Segment Start: The input
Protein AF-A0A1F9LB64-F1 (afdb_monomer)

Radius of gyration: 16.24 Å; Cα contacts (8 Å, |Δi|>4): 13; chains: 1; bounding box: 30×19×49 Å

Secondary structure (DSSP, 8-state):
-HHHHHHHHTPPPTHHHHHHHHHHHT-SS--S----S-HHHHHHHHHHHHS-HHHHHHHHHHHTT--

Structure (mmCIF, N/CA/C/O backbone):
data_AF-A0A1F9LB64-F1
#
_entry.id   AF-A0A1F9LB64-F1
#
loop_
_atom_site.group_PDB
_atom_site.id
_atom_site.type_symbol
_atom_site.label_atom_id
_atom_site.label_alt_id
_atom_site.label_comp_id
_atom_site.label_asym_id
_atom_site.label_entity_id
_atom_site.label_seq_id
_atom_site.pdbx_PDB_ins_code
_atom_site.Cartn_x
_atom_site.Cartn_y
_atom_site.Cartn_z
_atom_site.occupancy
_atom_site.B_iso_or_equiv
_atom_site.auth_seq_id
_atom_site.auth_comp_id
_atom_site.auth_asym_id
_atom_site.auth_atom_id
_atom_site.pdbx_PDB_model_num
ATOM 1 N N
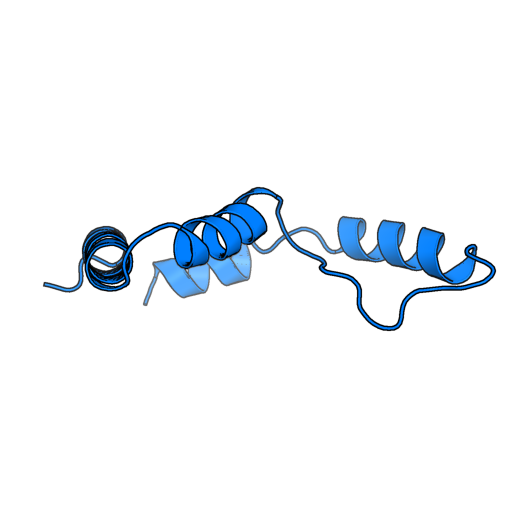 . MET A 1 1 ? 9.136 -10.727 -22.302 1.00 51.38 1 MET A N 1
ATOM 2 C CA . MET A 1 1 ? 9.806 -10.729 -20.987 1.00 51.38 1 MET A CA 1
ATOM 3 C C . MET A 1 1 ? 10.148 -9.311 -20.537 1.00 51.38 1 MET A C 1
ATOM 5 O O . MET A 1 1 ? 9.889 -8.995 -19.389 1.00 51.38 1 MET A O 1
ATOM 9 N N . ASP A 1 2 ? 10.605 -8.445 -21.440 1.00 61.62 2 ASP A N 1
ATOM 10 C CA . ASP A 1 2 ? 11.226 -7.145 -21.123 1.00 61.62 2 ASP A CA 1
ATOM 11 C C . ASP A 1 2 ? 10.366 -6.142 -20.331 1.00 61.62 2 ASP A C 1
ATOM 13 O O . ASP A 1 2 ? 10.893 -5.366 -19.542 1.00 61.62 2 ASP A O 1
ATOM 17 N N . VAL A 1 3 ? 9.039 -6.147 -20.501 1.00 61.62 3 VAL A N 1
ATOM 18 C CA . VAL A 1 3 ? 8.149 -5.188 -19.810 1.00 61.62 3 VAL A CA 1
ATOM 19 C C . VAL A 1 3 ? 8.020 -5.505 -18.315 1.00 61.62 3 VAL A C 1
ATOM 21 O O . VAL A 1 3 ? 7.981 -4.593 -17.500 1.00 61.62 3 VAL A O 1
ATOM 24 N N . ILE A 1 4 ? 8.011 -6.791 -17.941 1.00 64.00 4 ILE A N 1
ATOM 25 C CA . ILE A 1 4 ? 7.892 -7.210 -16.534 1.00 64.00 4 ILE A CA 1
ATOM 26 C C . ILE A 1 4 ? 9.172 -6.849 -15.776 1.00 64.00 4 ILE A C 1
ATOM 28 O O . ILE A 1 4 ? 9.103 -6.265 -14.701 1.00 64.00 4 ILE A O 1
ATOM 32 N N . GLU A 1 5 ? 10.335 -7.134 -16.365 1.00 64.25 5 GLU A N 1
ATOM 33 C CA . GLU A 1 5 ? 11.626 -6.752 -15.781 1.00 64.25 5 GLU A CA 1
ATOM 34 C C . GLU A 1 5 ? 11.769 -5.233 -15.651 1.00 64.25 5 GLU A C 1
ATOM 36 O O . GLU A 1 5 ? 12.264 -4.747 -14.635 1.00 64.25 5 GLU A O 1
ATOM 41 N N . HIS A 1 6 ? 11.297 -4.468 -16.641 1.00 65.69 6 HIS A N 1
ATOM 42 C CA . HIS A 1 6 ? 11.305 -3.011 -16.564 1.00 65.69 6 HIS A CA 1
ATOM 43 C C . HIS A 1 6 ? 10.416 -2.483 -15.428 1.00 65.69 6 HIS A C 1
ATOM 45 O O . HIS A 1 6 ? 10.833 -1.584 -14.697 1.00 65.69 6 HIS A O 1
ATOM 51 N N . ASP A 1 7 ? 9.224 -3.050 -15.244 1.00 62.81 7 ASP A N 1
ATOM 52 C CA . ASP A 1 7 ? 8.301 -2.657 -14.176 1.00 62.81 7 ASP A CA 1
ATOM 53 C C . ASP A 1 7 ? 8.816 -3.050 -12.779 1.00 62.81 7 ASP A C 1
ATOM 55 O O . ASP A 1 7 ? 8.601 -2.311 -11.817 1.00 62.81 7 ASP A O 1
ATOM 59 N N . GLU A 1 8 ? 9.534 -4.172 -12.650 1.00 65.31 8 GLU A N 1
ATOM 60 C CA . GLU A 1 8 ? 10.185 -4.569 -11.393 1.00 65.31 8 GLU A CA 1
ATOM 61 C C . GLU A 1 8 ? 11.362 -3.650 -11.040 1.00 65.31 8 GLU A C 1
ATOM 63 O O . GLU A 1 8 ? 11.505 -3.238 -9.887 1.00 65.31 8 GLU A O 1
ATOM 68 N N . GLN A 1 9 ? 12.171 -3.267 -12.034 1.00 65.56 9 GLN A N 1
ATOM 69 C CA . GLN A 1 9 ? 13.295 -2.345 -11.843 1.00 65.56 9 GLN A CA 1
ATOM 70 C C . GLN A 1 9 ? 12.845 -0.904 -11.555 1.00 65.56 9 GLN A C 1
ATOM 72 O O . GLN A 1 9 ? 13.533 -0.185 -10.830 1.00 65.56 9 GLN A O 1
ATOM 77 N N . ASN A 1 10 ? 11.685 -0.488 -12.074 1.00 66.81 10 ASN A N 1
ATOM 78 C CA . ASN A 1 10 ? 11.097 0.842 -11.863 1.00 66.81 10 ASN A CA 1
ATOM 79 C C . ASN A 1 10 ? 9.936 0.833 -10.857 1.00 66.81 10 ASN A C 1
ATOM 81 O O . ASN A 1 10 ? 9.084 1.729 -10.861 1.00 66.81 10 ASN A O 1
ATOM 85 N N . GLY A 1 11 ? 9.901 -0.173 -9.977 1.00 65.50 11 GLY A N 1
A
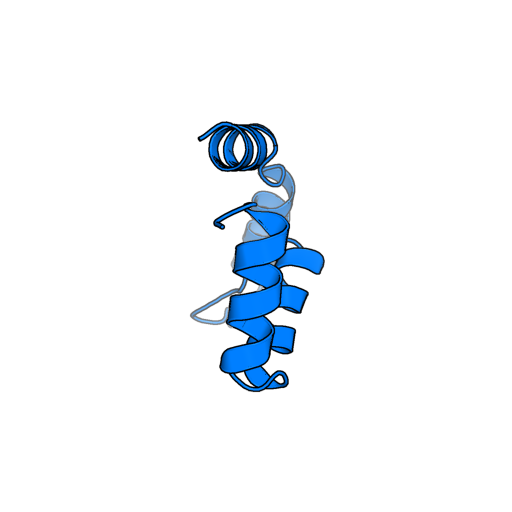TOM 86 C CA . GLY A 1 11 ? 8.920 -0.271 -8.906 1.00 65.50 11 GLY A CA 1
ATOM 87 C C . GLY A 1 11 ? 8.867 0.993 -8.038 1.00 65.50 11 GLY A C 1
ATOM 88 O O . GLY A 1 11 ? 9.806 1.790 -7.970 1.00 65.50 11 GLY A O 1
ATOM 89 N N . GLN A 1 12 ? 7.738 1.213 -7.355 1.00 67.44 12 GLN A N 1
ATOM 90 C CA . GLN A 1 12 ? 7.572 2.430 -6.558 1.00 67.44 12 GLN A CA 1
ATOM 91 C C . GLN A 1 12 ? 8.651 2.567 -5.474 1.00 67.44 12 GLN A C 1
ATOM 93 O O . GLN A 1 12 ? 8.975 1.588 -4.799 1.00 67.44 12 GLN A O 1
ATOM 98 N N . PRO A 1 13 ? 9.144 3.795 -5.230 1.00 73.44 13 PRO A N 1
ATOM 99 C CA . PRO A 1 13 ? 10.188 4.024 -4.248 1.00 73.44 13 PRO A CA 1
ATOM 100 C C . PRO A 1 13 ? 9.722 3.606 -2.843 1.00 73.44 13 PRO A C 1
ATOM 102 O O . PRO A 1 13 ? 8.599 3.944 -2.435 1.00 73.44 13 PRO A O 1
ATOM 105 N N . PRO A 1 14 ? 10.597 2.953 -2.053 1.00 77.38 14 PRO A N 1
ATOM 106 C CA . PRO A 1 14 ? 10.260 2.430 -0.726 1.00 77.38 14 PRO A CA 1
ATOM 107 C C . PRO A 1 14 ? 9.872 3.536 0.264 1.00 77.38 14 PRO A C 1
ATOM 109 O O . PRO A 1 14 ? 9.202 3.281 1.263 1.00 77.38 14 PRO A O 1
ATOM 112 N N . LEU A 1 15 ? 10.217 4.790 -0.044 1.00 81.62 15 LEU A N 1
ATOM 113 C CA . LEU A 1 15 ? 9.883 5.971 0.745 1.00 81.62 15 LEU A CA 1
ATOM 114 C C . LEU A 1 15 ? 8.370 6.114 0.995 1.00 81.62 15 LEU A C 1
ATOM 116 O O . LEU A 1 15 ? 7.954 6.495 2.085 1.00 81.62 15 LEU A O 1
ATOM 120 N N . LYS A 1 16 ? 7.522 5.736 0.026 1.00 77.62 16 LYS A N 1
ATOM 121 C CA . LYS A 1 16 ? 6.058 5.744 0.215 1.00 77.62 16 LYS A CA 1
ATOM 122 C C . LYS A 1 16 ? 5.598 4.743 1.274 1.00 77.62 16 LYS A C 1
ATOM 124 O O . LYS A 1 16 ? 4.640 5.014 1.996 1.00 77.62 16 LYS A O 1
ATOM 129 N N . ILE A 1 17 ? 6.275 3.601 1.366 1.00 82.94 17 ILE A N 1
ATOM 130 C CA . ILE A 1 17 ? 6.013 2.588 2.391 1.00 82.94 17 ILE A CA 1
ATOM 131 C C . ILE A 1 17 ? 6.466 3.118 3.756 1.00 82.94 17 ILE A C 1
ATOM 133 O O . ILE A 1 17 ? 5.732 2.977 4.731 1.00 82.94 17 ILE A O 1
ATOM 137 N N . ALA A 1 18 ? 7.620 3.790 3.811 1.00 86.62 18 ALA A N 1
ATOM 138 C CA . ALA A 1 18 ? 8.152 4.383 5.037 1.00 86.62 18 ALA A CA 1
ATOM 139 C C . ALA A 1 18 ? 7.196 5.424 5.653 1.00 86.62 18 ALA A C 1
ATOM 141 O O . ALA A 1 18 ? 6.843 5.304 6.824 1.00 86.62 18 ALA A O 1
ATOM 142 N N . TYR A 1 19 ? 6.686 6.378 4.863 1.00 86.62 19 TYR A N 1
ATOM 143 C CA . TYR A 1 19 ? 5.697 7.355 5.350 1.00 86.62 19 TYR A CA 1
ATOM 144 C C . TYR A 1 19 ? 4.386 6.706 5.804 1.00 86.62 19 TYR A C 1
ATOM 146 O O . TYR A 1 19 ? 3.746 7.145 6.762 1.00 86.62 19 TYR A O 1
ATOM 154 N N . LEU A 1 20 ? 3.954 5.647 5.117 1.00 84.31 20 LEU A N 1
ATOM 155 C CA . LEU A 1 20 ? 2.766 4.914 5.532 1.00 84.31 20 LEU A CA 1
Segment End: The input
■ **What is expected**
Among the records above, a stretch begins at the line containing "ATOM 43 C C" and ends at the line containing "ATOM 52 C CA". Restate that stretch word for word, and nothing else.

■ **Solution to this exercise**
ATOM 43 C C . HIS A 1 6 ? 10.416 -2.483 -15.428 1.00 65.69 6 HIS A C 1
ATOM 45 O O . HIS A 1 6 ? 10.833 -1.584 -14.697 1.00 65.69 6 HIS A O 1
ATOM 51 N N . ASP A 1 7 ? 9.224 -3.050 -15.244 1.00 62.81 7 ASP A N 1
ATOM 52 C CA . ASP A 1 7 ? 8.301 -2.657 -14.176 1.00 62.81 7 ASP A CA 1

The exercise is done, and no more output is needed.